It might. ANI, a South Asian news agency, says that it heard the news from local media who heard it from diplomatic sources: “China has told Japan it intends to remove a buoy it installed inside Japan’s exclusive economic zone near the Senkaku Islands in the East China Sea….” (November 24, 2024)
The Japanese government has repeatedly called for the removal since the buoy’s presence was confirmed in July near the uninhabited, Tokyo-controlled, Beijing-claimed islets, Kyodo news reported.
According to the sources…China told Japan through diplomatic channels in the summer that it would remove the buoy, with Japan welcoming the move and closely monitoring the situation to make sure Beijing follows through….
The Japanese news agency reported that Chinese Foreign Ministry has said the buoy was installed to monitor ocean currents and weather. Some observers said the data including water temperature has been collected and used by the Chinese military.
Let’s believe that China is willing to remove the buoy when we see that China has removed the buoy. One thing we should not believe is that any removal—or repositioning—of the buoy would be anything but a tactical withdrawal. It would not represent even a bare beginning of a reversal of China’s harass-everybody policy in the East China Sea and especially the South China Sea in pursuit of its infinite claims over the region.
As James Fanell and Bradley Thayer write, China’s “aggression in the Indo-Pacific” has certainly not slackened in recent months and weeks (“Communist China Has Not Been Idle While the U.S. Has Focused on the Election,” American Greatness, November 17, 2024).
The PRC’s hyper-aggression has been predominantly directed against our treaty ally, the Republic of the Philippines. Our mutual defense treaty with the Philippines is important from an America First perspective because of the strategic location it provides to our forward-deployed military forces in the Far East. Thus, Beijing’s ongoing aggression against Manila, which has been occurring for years, is not just a threat to the Philippines, but also to America’s national security.

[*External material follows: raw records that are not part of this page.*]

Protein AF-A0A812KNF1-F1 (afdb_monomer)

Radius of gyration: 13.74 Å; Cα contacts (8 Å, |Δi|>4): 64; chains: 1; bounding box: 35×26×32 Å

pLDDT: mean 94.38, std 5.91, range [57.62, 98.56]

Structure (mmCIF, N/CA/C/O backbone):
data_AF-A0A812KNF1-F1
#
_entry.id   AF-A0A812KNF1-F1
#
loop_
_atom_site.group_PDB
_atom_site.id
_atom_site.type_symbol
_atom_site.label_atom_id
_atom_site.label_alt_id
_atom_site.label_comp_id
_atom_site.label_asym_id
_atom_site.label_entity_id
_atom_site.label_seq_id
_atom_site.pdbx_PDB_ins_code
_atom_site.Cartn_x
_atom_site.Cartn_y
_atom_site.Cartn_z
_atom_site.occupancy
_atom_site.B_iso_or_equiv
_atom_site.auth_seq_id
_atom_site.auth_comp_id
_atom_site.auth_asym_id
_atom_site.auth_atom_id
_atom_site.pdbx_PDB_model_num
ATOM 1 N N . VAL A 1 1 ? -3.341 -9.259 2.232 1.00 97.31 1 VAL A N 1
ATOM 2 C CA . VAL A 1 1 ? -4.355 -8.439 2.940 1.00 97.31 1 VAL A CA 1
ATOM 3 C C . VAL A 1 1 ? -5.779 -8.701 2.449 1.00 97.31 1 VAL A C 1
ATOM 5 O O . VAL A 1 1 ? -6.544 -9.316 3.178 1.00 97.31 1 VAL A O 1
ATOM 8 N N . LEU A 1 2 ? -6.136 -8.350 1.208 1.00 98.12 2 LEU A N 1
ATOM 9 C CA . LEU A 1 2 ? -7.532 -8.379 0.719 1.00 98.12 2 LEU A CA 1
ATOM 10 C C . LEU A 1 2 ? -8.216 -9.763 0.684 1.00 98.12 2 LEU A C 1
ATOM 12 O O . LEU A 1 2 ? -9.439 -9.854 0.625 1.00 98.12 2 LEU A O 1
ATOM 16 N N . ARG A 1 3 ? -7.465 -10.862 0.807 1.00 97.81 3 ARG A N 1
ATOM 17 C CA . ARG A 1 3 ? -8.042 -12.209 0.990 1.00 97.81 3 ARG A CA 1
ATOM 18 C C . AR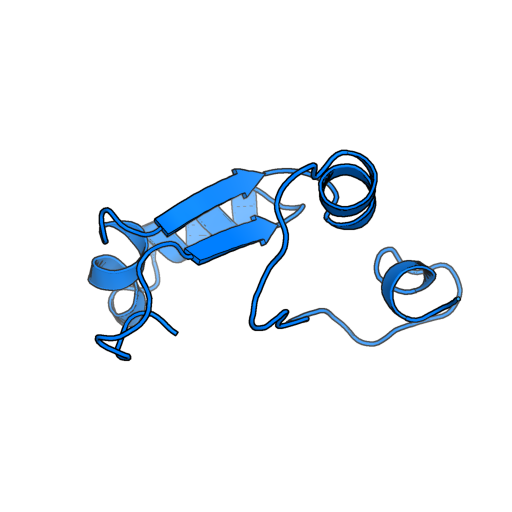G A 1 3 ? -8.771 -12.387 2.332 1.00 97.81 3 ARG A C 1
ATOM 20 O O . ARG A 1 3 ? -9.599 -13.286 2.456 1.00 97.81 3 ARG A O 1
ATOM 27 N N . HIS A 1 4 ? -8.470 -11.564 3.337 1.00 98.31 4 HIS A N 1
ATOM 28 C CA . HIS A 1 4 ? -9.120 -11.624 4.644 1.00 98.31 4 HIS A CA 1
ATOM 29 C C . HIS A 1 4 ? -10.480 -10.917 4.583 1.00 98.31 4 HIS A C 1
ATOM 31 O O . HIS A 1 4 ? -10.572 -9.746 4.219 1.00 98.31 4 HIS A O 1
ATOM 37 N N . ARG A 1 5 ? -11.551 -11.635 4.946 1.00 97.38 5 ARG A N 1
ATOM 38 C CA . ARG A 1 5 ? -12.934 -11.126 4.874 1.00 97.38 5 ARG A CA 1
ATOM 39 C C . ARG A 1 5 ? -13.253 -10.042 5.904 1.00 97.38 5 ARG A C 1
ATOM 41 O O . ARG A 1 5 ? -14.182 -9.283 5.686 1.00 97.38 5 ARG A O 1
ATOM 48 N N . SER A 1 6 ? -12.505 -9.989 7.005 1.00 98.19 6 SER A N 1
ATOM 49 C CA . SER A 1 6 ? -12.656 -8.974 8.053 1.00 98.19 6 SER A CA 1
ATOM 50 C C . SER A 1 6 ? -12.068 -7.614 7.674 1.00 98.19 6 SER A C 1
ATOM 52 O O . SER A 1 6 ? -12.278 -6.653 8.398 1.00 98.19 6 SER A O 1
ATOM 54 N N . VAL A 1 7 ? -11.300 -7.525 6.582 1.00 98.38 7 VAL A N 1
ATOM 55 C CA . VAL A 1 7 ? -10.755 -6.249 6.107 1.00 98.38 7 VAL A CA 1
ATOM 56 C C . VAL A 1 7 ? -11.879 -5.459 5.448 1.00 98.38 7 VAL A C 1
ATOM 58 O O . VAL A 1 7 ? -12.427 -5.907 4.438 1.00 98.38 7 VAL A O 1
ATOM 61 N N . GLU A 1 8 ? -12.182 -4.290 6.008 1.00 98.00 8 GLU A N 1
ATOM 62 C CA . GLU A 1 8 ? -13.183 -3.345 5.493 1.00 98.00 8 GLU A CA 1
ATOM 63 C C . GLU A 1 8 ? -12.549 -2.253 4.617 1.00 98.00 8 GLU A C 1
ATOM 65 O O . GLU A 1 8 ? -13.139 -1.851 3.618 1.00 98.00 8 GLU A O 1
ATOM 70 N N . LYS A 1 9 ? -11.321 -1.832 4.947 1.00 97.94 9 LYS A N 1
ATOM 71 C CA . LYS A 1 9 ? -10.524 -0.837 4.218 1.00 97.94 9 LYS A CA 1
ATOM 72 C C . LYS A 1 9 ? -9.058 -1.275 4.186 1.00 97.94 9 LYS A C 1
ATOM 74 O O . LYS A 1 9 ? -8.538 -1.773 5.182 1.00 97.94 9 LYS A O 1
ATOM 79 N N . CYS A 1 10 ? -8.394 -1.100 3.050 1.00 98.19 10 CYS A N 1
ATOM 80 C CA . CYS A 1 10 ? -6.967 -1.334 2.866 1.00 98.19 10 CYS A CA 1
ATOM 81 C C . CYS A 1 10 ? -6.360 -0.095 2.212 1.00 98.19 10 CYS A C 1
ATOM 83 O O . CYS A 1 10 ? -6.627 0.162 1.043 1.00 98.19 10 CYS A O 1
ATOM 85 N N . VAL A 1 11 ? -5.545 0.654 2.951 1.00 97.88 11 VAL A N 1
ATOM 86 C CA . VAL A 1 11 ? -4.816 1.804 2.404 1.00 97.88 11 VAL A CA 1
ATOM 87 C C . VAL A 1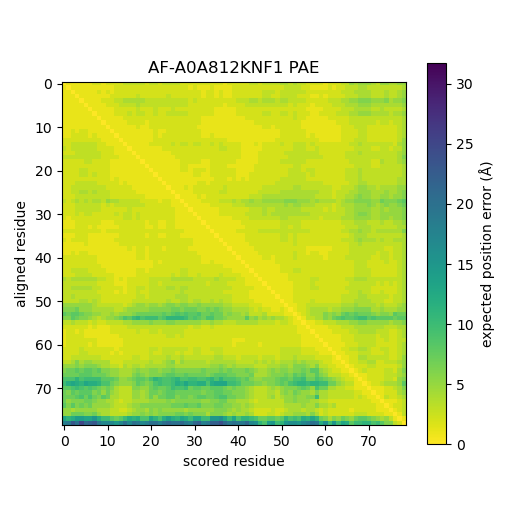 11 ? -3.425 1.339 1.989 1.00 97.88 11 VAL A C 1
ATOM 89 O O . VAL A 1 11 ? -2.692 0.784 2.806 1.00 97.88 11 VAL A O 1
ATOM 92 N N . MET A 1 12 ? -3.080 1.529 0.720 1.00 98.12 12 MET A N 1
ATOM 93 C CA . MET A 1 12 ? -1.735 1.325 0.188 1.00 98.12 12 MET A CA 1
ATOM 94 C C . MET A 1 12 ? -1.148 2.696 -0.135 1.00 98.12 12 MET A C 1
ATOM 96 O O . MET A 1 12 ? -1.699 3.411 -0.970 1.00 98.12 12 MET A O 1
ATOM 100 N N . VAL A 1 13 ? -0.045 3.044 0.524 1.00 97.75 13 VAL A N 1
ATOM 101 C CA . VAL A 1 13 ? 0.715 4.266 0.250 1.00 97.75 13 VAL A CA 1
ATOM 102 C C . VAL A 1 13 ? 2.040 3.861 -0.372 1.00 97.75 13 VAL A C 1
ATOM 104 O O . VAL A 1 13 ? 2.777 3.085 0.232 1.00 97.75 13 VAL A O 1
ATOM 107 N N . ASP A 1 14 ? 2.316 4.364 -1.567 1.00 97.62 14 ASP A N 1
ATOM 108 C CA . ASP A 1 14 ? 3.577 4.135 -2.270 1.00 97.62 14 ASP A CA 1
ATOM 109 C C . ASP A 1 14 ? 4.094 5.469 -2.810 1.00 97.62 14 ASP A C 1
ATOM 111 O O . ASP A 1 14 ? 3.312 6.282 -3.300 1.00 97.62 14 ASP A O 1
ATOM 115 N N . ILE A 1 15 ? 5.395 5.719 -2.707 1.00 96.50 15 ILE A N 1
ATOM 116 C CA . ILE A 1 15 ? 5.983 6.987 -3.145 1.00 96.50 15 ILE A CA 1
ATOM 117 C C . ILE A 1 15 ? 6.164 7.033 -4.669 1.00 96.50 15 ILE A C 1
ATOM 119 O O . ILE A 1 15 ? 6.177 8.118 -5.253 1.00 96.50 15 ILE A O 1
ATOM 123 N N . ASP A 1 16 ? 6.277 5.872 -5.325 1.00 97.25 16 ASP A N 1
ATOM 124 C CA . ASP A 1 16 ? 6.566 5.771 -6.755 1.00 97.25 16 ASP A CA 1
ATOM 125 C C . ASP A 1 16 ? 5.333 5.318 -7.556 1.00 97.25 16 ASP A C 1
ATOM 127 O O . ASP A 1 16 ? 5.012 4.134 -7.709 1.00 97.25 16 ASP A O 1
ATOM 131 N N . GLY A 1 17 ? 4.631 6.299 -8.126 1.00 97.50 17 GLY A N 1
ATOM 132 C CA . GLY A 1 17 ? 3.461 6.049 -8.967 1.00 97.50 17 GLY A CA 1
ATOM 133 C C . GLY A 1 17 ? 3.765 5.288 -10.260 1.00 97.50 17 GLY A C 1
ATOM 134 O O . GLY A 1 17 ? 2.883 4.583 -10.761 1.00 97.50 17 GLY A O 1
ATOM 135 N N . ASP A 1 18 ? 4.983 5.386 -10.796 1.00 98.06 18 ASP A N 1
ATOM 136 C CA . ASP A 1 18 ? 5.361 4.696 -12.029 1.00 98.06 18 ASP A CA 1
ATOM 137 C C . ASP A 1 18 ? 5.511 3.194 -11.774 1.00 98.06 18 ASP A C 1
ATOM 139 O O . ASP A 1 18 ? 4.997 2.384 -12.551 1.00 98.06 18 ASP A O 1
ATOM 143 N N . VAL A 1 19 ? 6.101 2.809 -10.637 1.00 97.44 19 VAL A N 1
ATOM 144 C CA . VAL A 1 19 ? 6.167 1.405 -10.195 1.00 97.44 19 VAL A CA 1
ATOM 145 C C . VAL A 1 19 ? 4.767 0.830 -9.990 1.00 97.44 19 VAL A C 1
ATOM 147 O O . VAL A 1 19 ? 4.473 -0.276 -10.461 1.00 97.44 19 VAL A O 1
ATOM 150 N N . VAL A 1 20 ? 3.864 1.579 -9.352 1.00 97.81 20 VAL A N 1
ATOM 151 C CA . VAL A 1 20 ? 2.480 1.129 -9.154 1.00 97.81 20 VAL A CA 1
ATOM 152 C C . VAL A 1 20 ? 1.756 0.936 -10.488 1.00 97.81 20 VAL A C 1
ATOM 154 O O . VAL A 1 20 ? 1.085 -0.083 -10.685 1.00 97.81 20 VAL A O 1
ATOM 157 N N . ASN A 1 21 ? 1.893 1.879 -11.422 1.00 97.75 21 ASN A N 1
ATOM 158 C CA . ASN A 1 21 ? 1.284 1.776 -12.748 1.00 97.75 21 ASN A CA 1
ATOM 159 C C . ASN A 1 21 ? 1.845 0.590 -13.538 1.00 97.75 21 ASN A C 1
ATOM 161 O O . ASN A 1 21 ? 1.072 -0.193 -14.094 1.00 97.75 21 ASN A O 1
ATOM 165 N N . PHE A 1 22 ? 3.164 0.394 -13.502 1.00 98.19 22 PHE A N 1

The loss of access to bases in the Philippines puts the safety of our commerce, naval, and other military forces in the South China Sea at greater risk. With one-third, or approximately $5 trillion, worth of goods transiting the South China Sea each year, this is a strategic channel for the U.S. and allies like Japan. Given the actions by the PRC in the last few weeks, Beijing understands this well. The PRC has intensified its campaign of coercion, which is directed at compelling the Philippines to acknowledge and accept the PRC’s illegitimate claims in the South China Sea.
The authors also observe that China’s Xi Jinping has extracted an agreement from Indonesia’s new President Prabowo Subianto on fishing and oil exploration near the Natuna Islands, an agreement that “risks implicitly validating the PRC’s illegitimate claims in the South China Sea” and also undermines other countries, including the Philippines and Vietnam, with which Indonesia should be partners in warding off China.
Appeasing China by way of such agreements can only result in loss of territory. Apparently, Indonesia is hoping that “the PRC crocodile will eat Indonesia last among the nations of the South China Sea.”
Fanell and Thayer advise Trump to urge the countries of the region to hang together lest they hang separately.